= Rumbler siren =

Emergency vehicle siren

Rumbler siren

A Rumbler siren is a type of emergency vehicle siren used primarily in the United States and Canada.

Developed in 2007 by Federal Signal Corporation, and sounding at a low-frequency level, it is designed to be heard by motorists who may otherwise be unable to hear high-frequency sirens due to ambient noise, such as urban traffic.

==Design==
The Rumbler produces a pulsating, low-frequency sound between 182 and 400 hertz, and is operated in tandem with a standard, piercing high-frequency siren. The lower frequency sound penetrates hard surfaces like glass and doors more effectively than high-frequency tones. In addition, the siren's low-frequency thumping sound also causes noticeable vibrations to drivers and pedestrians who are near it and helps to generate attention in high-noise environments like dense urban traffic. The Rumbler is about 10 decibels quieter than a standard emergency vehicle siren and is generally activated in eight-second bursts by depressing the horn button in a Rumbler-equipped vehicle.

==History==
The Rumbler was developed by Federal Signal Corporation as an "intersection clearing device". It was initially tested by the New York Police Department in 2007.

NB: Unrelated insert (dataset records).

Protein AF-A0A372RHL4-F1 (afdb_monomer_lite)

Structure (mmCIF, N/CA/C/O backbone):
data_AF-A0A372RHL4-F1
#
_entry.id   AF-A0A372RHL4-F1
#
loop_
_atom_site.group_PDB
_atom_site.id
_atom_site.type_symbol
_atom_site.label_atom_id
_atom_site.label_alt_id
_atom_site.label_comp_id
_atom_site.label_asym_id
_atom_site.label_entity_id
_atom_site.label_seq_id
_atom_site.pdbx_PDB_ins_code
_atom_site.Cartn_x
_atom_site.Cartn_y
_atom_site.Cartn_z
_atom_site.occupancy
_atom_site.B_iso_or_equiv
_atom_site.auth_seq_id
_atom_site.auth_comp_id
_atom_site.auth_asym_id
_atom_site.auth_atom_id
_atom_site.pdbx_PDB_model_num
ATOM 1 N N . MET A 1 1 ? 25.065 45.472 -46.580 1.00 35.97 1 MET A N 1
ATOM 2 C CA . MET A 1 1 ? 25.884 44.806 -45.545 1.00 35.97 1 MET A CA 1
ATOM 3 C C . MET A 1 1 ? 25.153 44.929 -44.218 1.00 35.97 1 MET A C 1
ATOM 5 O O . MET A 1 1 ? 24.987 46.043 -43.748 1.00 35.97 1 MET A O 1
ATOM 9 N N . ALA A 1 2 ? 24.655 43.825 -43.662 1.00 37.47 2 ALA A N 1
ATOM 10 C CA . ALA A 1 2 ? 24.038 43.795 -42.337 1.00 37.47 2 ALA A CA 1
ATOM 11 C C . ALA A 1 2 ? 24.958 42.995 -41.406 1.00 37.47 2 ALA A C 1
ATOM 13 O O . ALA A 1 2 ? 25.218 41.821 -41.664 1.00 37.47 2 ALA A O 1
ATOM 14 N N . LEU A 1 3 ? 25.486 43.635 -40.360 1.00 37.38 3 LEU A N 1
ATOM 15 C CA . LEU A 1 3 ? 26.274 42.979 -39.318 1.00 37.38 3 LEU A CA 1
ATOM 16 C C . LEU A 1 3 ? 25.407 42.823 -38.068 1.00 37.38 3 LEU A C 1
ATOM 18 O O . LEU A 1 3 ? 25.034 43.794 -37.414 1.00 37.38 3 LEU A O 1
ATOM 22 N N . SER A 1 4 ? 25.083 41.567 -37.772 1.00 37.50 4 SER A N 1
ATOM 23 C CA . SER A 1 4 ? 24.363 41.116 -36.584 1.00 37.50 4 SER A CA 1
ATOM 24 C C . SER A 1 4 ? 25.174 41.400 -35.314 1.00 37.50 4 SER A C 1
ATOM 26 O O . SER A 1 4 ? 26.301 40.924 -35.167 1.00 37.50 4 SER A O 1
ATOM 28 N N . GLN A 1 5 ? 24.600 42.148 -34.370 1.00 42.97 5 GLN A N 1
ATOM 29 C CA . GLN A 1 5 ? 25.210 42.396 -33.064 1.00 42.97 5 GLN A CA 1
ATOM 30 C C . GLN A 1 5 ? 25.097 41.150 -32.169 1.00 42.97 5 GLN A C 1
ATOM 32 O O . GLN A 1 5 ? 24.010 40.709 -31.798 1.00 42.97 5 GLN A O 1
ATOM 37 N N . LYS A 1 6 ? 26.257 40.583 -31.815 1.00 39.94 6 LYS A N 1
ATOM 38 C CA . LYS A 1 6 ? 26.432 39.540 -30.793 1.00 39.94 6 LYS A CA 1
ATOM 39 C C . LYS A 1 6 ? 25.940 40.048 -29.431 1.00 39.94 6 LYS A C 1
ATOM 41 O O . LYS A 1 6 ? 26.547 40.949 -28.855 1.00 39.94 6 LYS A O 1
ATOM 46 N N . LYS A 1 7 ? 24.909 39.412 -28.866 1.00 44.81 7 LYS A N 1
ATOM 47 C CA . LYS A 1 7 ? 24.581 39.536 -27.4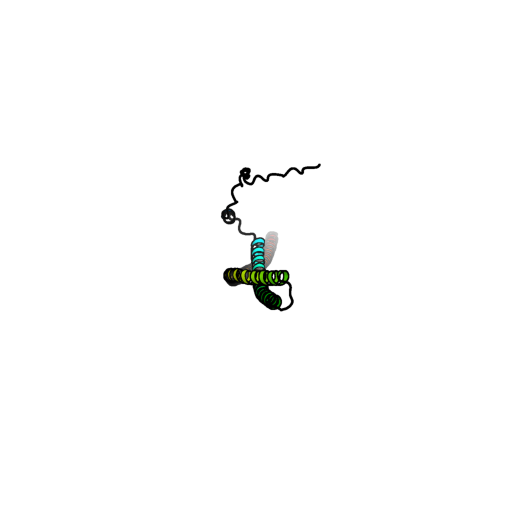38 1.00 44.81 7 LYS A CA 1
ATOM 48 C C . LYS A 1 7 ? 25.641 38.799 -26.618 1.00 44.81 7 LYS A C 1
ATOM 50 O O . LYS A 1 7 ? 25.770 37.580 -26.698 1.00 44.81 7 LYS A O 1
ATOM 55 N N . ARG A 1 8 ? 26.419 39.560 -25.850 1.00 41.69 8 ARG A N 1
ATOM 56 C CA . ARG A 1 8 ? 27.359 39.060 -24.843 1.00 41.69 8 ARG A CA 1
ATOM 57 C C . ARG A 1 8 ? 26.535 38.655 -23.615 1.00 41.69 8 ARG A C 1
ATOM 59 O O . ARG A 1 8 ? 25.956 39.518 -22.964 1.00 41.69 8 ARG A O 1
ATOM 66 N N . PHE A 1 9 ? 26.439 37.357 -23.338 1.00 41.56 9 PHE A N 1
ATOM 67 C CA . PHE A 1 9 ? 25.870 36.845 -22.090 1.00 41.56 9 PHE A CA 1
ATOM 68 C C . PHE A 1 9 ? 26.854 37.127 -20.947 1.00 41.56 9 PHE A C 1
ATOM 70 O O . PHE A 1 9 ? 27.995 36.668 -20.979 1.00 41.56 9 PHE A O 1
ATOM 77 N N . THR A 1 10 ? 26.430 37.902 -19.953 1.00 46.50 10 THR A N 1
ATOM 78 C CA . THR A 1 10 ? 27.124 38.057 -18.672 1.00 46.50 10 THR A CA 1
ATOM 79 C C . THR A 1 10 ? 26.731 36.890 -17.762 1.00 46.50 10 THR A C 1
ATOM 81 O O . THR A 1 10 ? 25.551 36.663 -17.516 1.00 46.50 10 THR A O 1
ATOM 84 N N . PHE A 1 11 ? 27.717 36.117 -17.292 1.00 48.22 11 PHE A N 1
ATOM 85 C CA . PHE A 1 11 ? 27.512 34.888 -16.504 1.00 48.22 11 PHE A CA 1
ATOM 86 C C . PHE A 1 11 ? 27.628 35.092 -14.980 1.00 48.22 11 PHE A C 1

According to Noise Off, a noise pollution advocacy group, more than 100 U.S. police departments had deployed the siren by 2012, including those of: Washington, D.C.; Amarillo, Texas; Tulsa, Oklahoma; and Reading, Pennsylvania. As of 2016, the per-unit cost of the siren was between US$400 and $700 (equivalent to between US$ and $ in ).

In 2015, emergency vehicles in New South Wales, Australia, were outfitted with Rumbler sirens and, the following year, some ambulances in Singapore began to be equipped with the Rumbler. According to Singapore officials, the decision to adopt the Rumbler came after seeing its efficacy in U.S. police vehicles.

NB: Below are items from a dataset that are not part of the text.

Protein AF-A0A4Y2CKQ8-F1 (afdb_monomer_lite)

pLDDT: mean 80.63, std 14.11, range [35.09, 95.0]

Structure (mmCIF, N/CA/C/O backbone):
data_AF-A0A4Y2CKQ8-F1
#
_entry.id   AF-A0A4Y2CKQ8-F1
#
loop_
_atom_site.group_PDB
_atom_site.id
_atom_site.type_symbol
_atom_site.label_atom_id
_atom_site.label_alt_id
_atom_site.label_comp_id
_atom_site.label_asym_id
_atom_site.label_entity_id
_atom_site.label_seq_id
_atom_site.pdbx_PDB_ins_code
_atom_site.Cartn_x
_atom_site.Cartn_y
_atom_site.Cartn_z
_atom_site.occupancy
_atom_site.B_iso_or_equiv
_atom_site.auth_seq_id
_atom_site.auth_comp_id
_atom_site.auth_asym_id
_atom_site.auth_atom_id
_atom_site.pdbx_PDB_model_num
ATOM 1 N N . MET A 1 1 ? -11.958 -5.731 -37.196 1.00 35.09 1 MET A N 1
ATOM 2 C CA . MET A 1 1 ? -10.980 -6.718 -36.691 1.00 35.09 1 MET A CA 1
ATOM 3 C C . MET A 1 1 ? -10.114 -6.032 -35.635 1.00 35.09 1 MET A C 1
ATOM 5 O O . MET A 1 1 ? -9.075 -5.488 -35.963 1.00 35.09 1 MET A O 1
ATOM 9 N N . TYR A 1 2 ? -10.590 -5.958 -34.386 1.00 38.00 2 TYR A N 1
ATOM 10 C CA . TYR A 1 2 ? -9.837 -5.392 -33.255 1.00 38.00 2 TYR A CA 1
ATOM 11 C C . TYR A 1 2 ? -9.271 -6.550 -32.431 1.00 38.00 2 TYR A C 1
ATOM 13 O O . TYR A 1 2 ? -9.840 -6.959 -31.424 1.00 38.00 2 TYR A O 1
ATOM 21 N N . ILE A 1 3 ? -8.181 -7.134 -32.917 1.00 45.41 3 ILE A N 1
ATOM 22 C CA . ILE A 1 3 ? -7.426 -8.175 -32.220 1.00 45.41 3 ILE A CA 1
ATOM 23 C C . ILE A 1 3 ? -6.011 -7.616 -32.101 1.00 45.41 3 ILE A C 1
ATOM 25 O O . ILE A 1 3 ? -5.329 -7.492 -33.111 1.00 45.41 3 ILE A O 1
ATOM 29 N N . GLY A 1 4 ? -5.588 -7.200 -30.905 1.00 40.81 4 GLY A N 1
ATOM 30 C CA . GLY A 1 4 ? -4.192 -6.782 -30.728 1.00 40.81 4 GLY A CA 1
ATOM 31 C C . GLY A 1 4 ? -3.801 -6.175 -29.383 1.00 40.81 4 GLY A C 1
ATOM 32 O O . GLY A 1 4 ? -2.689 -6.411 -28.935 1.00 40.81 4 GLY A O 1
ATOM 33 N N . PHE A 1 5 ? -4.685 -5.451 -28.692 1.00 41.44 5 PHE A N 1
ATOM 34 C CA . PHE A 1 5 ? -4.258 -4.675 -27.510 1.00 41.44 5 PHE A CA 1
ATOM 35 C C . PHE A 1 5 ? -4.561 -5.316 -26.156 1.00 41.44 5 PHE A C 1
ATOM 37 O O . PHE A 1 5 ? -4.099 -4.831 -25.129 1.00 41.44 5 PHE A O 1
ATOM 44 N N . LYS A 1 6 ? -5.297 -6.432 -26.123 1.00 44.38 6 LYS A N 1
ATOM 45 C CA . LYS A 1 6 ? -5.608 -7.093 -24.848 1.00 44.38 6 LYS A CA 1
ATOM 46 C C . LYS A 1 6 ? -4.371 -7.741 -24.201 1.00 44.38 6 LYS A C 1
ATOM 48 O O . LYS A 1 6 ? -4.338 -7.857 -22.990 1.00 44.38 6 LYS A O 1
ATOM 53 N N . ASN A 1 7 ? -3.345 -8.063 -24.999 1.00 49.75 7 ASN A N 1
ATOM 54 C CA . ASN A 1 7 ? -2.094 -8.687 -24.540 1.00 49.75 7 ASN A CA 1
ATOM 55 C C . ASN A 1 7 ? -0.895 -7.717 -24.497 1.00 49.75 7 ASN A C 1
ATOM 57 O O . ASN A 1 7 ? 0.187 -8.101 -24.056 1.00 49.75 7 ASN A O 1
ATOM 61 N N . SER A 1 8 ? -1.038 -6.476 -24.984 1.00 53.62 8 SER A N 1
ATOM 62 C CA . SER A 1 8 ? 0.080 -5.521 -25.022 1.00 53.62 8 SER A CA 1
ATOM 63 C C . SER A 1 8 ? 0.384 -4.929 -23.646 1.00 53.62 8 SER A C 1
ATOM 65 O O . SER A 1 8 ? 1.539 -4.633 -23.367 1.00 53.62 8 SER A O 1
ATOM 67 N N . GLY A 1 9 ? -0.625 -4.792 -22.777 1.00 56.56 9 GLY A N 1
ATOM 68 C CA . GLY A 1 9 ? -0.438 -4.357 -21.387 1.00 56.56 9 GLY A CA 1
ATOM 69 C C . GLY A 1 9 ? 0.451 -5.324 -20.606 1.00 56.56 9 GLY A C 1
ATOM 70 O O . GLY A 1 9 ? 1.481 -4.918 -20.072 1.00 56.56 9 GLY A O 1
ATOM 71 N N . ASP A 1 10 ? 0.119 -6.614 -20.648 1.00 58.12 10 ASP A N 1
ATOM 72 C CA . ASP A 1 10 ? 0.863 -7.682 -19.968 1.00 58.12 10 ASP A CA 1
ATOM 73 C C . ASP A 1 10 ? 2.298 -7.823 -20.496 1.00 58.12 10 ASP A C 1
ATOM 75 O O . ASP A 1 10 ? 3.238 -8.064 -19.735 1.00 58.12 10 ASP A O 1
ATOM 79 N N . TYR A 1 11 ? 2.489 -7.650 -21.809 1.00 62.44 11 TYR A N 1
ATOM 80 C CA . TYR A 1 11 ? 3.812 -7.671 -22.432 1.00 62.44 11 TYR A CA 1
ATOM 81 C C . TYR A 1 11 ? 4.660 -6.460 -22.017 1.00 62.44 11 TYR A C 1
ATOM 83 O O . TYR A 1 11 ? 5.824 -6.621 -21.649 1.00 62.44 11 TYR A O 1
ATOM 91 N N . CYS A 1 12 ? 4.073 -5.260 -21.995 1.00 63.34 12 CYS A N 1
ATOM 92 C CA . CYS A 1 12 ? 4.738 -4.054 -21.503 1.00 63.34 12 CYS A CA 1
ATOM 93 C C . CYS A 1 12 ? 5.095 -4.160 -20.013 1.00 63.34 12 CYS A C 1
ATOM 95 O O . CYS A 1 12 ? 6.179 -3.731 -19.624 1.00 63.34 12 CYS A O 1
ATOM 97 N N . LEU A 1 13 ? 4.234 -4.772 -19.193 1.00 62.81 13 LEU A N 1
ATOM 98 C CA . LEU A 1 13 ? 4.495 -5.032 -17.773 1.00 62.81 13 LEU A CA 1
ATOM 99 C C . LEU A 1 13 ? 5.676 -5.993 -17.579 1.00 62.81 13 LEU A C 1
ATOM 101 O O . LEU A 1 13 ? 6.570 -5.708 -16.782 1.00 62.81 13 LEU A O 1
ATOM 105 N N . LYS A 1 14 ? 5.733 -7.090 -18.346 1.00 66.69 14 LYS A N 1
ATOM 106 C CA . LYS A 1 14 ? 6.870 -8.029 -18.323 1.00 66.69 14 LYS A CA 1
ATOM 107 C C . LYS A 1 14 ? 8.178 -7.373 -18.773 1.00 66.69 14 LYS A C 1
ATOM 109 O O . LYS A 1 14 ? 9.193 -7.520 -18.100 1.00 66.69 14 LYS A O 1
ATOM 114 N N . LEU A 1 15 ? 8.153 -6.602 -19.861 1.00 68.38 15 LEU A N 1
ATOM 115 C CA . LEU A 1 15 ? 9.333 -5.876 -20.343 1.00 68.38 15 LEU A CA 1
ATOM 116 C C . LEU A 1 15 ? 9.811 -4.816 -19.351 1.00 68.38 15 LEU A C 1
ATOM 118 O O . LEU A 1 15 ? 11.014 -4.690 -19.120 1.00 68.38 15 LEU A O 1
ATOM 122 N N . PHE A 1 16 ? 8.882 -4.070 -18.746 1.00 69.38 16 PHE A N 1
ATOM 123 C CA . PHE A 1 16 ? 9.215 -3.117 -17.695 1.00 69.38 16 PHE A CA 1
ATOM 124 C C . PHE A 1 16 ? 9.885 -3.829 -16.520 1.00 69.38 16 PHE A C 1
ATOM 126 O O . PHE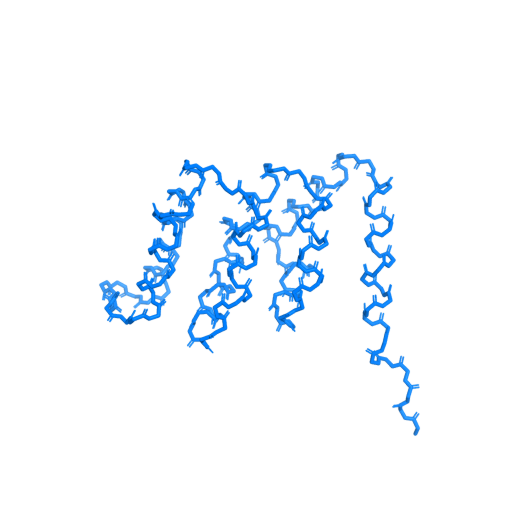 A 1 16 ? 10.899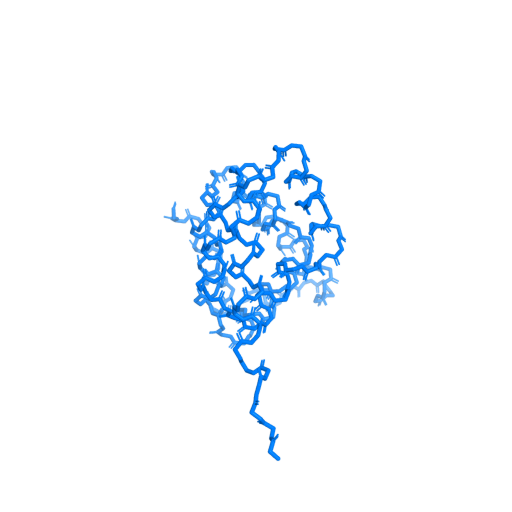 -3.344 -16.043 1.00 69.38 16 PHE A O 1
ATOM 133 N N . GLN A 1 17 ? 9.392 -4.997 -16.101 1.00 65.50 17 GLN A N 1
ATOM 134 C CA . GLN A 1 17 ? 9.978 -5.784 -15.009 1.00 65.50 17 GLN A CA 1
ATOM 135 C C . GLN A 1 17 ? 11.398 -6.279 -15.326 1.00 65.50 17 GLN A C 1
ATOM 137 O O . GLN A 1 17 ? 12.309 -6.063 -14.521 1.00 65.50 17 GLN A O 1
ATOM 142 N N . ASP A 1 18 ? 11.612 -6.877 -16.502 1.00 70.00 18 ASP A N 1
ATOM 143 C CA . ASP A 1 18 ? 12.933 -7.356 -16.936 1.00 70.00 18 ASP A CA 1
ATOM 144 C C . ASP A 1 18 ? 13.947 -6.215 -17.034 1.00 70.00 18 ASP A C 1
ATOM 146 O O . ASP A 1 18 ? 15.119 -6.367 -16.671 1.00 70.00 18 ASP A O 1
ATOM 150 N N . PHE A 1 19 ? 13.492 -5.054 -17.504 1.00 71.62 19 PHE A N 1
ATOM 151 C CA . PHE A 1 19 ? 14.312 -3.857 -17.566 1.00 71.62 19 PHE A CA 1
ATOM 152 C C . PHE A 1 19 ? 14.570 -3.298 -16.164 1.00 71.62 19 PHE A C 1
ATOM 154 O O . PHE A 1 19 ? 15.720 -3.051 -15.814 1.00 71.62 19 PHE A O 1
ATOM 161 N N . PHE A 1 20 ? 13.541 -3.178 -15.323 1.00 71.31 20 PHE A N 1
ATOM 162 C CA . PHE A 1 20 ? 13.616 -2.582 -13.989 1.00 71.31 20 PHE A CA 1
ATOM 163 C C . PHE A 1 20 ? 14.602 -3.310 -13.073 1.00 71.31 20 PHE A C 1
ATOM 165 O O . PHE A 1 20 ? 15.344 -2.660 -12.339 1.00 71.31 20 PHE A O 1
ATOM 172 N N . LEU A 1 21 ? 14.697 -4.640 -13.164 1.00 68.88 21 LEU A N 1
ATOM 173 C CA . LEU A 1 21 ? 15.694 -5.417 -12.416 1.00 68.88 21 LEU A CA 1
ATOM 174 C C . LEU A 1 21 ? 17.140 -5.149 -12.864 1.00 68.88 21 LEU A C 1
ATOM 176 O O . LEU A 1 21 ? 18.066 -5.310 -12.070 1.00 68.88 21 LEU A O 1
ATOM 180 N N . ARG A 1 22 ? 17.341 -4.717 -14.114 1.00 77.56 22 ARG A N 1
ATOM 181 C CA . ARG A 1 22 ? 18.652 -4.362 -14.685 1.00 77.56 22 ARG A CA 1
ATOM 182 C C . ARG A 1 22 ? 19.009 -2.887 -14.479 1.00 77.56 22 ARG A C 1
ATOM 184 O O . ARG A 1 22 ? 20.152 -2.501 -14.714 1.00 77.56 22 ARG A O 1
ATOM 191 N N . ILE A 1 23 ? 18.058 -2.063 -14.035 1.00 76.25 23 ILE A N 1
ATOM 192 C CA . ILE A 1 23 ? 18.274 -0.641 -13.765 1.00 76.25 23 ILE A CA 1
ATOM 193 C C . ILE A 1 23 ? 19.117 -0.461 -12.478 1.00 76.25 23 ILE A C 1
ATOM 195 O O . ILE A 1 23 ? 18.841 -1.099 -11.448 1.00 76.25 23 ILE A O 1
ATOM 199 N N . PRO A 1 24 ? 20.109 0.455 -12.477 1.00 79.25 24 PRO A N 1
ATOM 200 C CA . PRO A 1 24 ? 20.878 0.783 -11.278 1.00 79.25 24 PRO A CA 1
ATOM 201 C C . PRO A 1 24 ? 19.993 1.238 -10.100 1.00 79.25 24 PRO A C 1
ATOM 203 O O . PRO A 1 24 ? 18.932 1.839 -10.273 1.00 79.25 24 PRO A O 1
ATOM 206 N N . CYS A 1 25 ? 20.416 0.946 -8.868 1.00 73.88 25 CYS A N 1
ATOM 207 C CA . CYS A 1 25 ? 19.588 1.130 -7.667 1.00 73.88 25 CYS A CA 1
ATOM 208 C C . CYS A 1 25 ? 19.095 2.576 -7.446 1.00 73.88 25 CYS A C 1
ATOM 210 O O . CYS A 1 25 ? 17.968 2.781 -7.000 1.00 73.88 25 CYS A O 1
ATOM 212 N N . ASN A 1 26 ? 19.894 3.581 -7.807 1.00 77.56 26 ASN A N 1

Wales Air Ambulance's response vehicles are now equipped with the rumbler siren. This is the third application of such equipment in the UK, having only previously been used by another response doctor charity in Hampshire and by the charity MedServe Wales on their previous team response vehicle. In 2023, more UK police services began to have their cars outfitted with Rumbler sirens, as the siren's low frequency produces a tactile effect that allows drivers to be clearly alerted to the siren's presence, even in modern cars with extensive soundproofing which would otherwise block out most of the sound.

"Rumbler" was a nominee for "People's Choice Award Word of the Year" for 2016 by the Macquarie Dictionary.

New vehicles operated by the Queensland Ambulance Service are fitted with a Rumbler siren.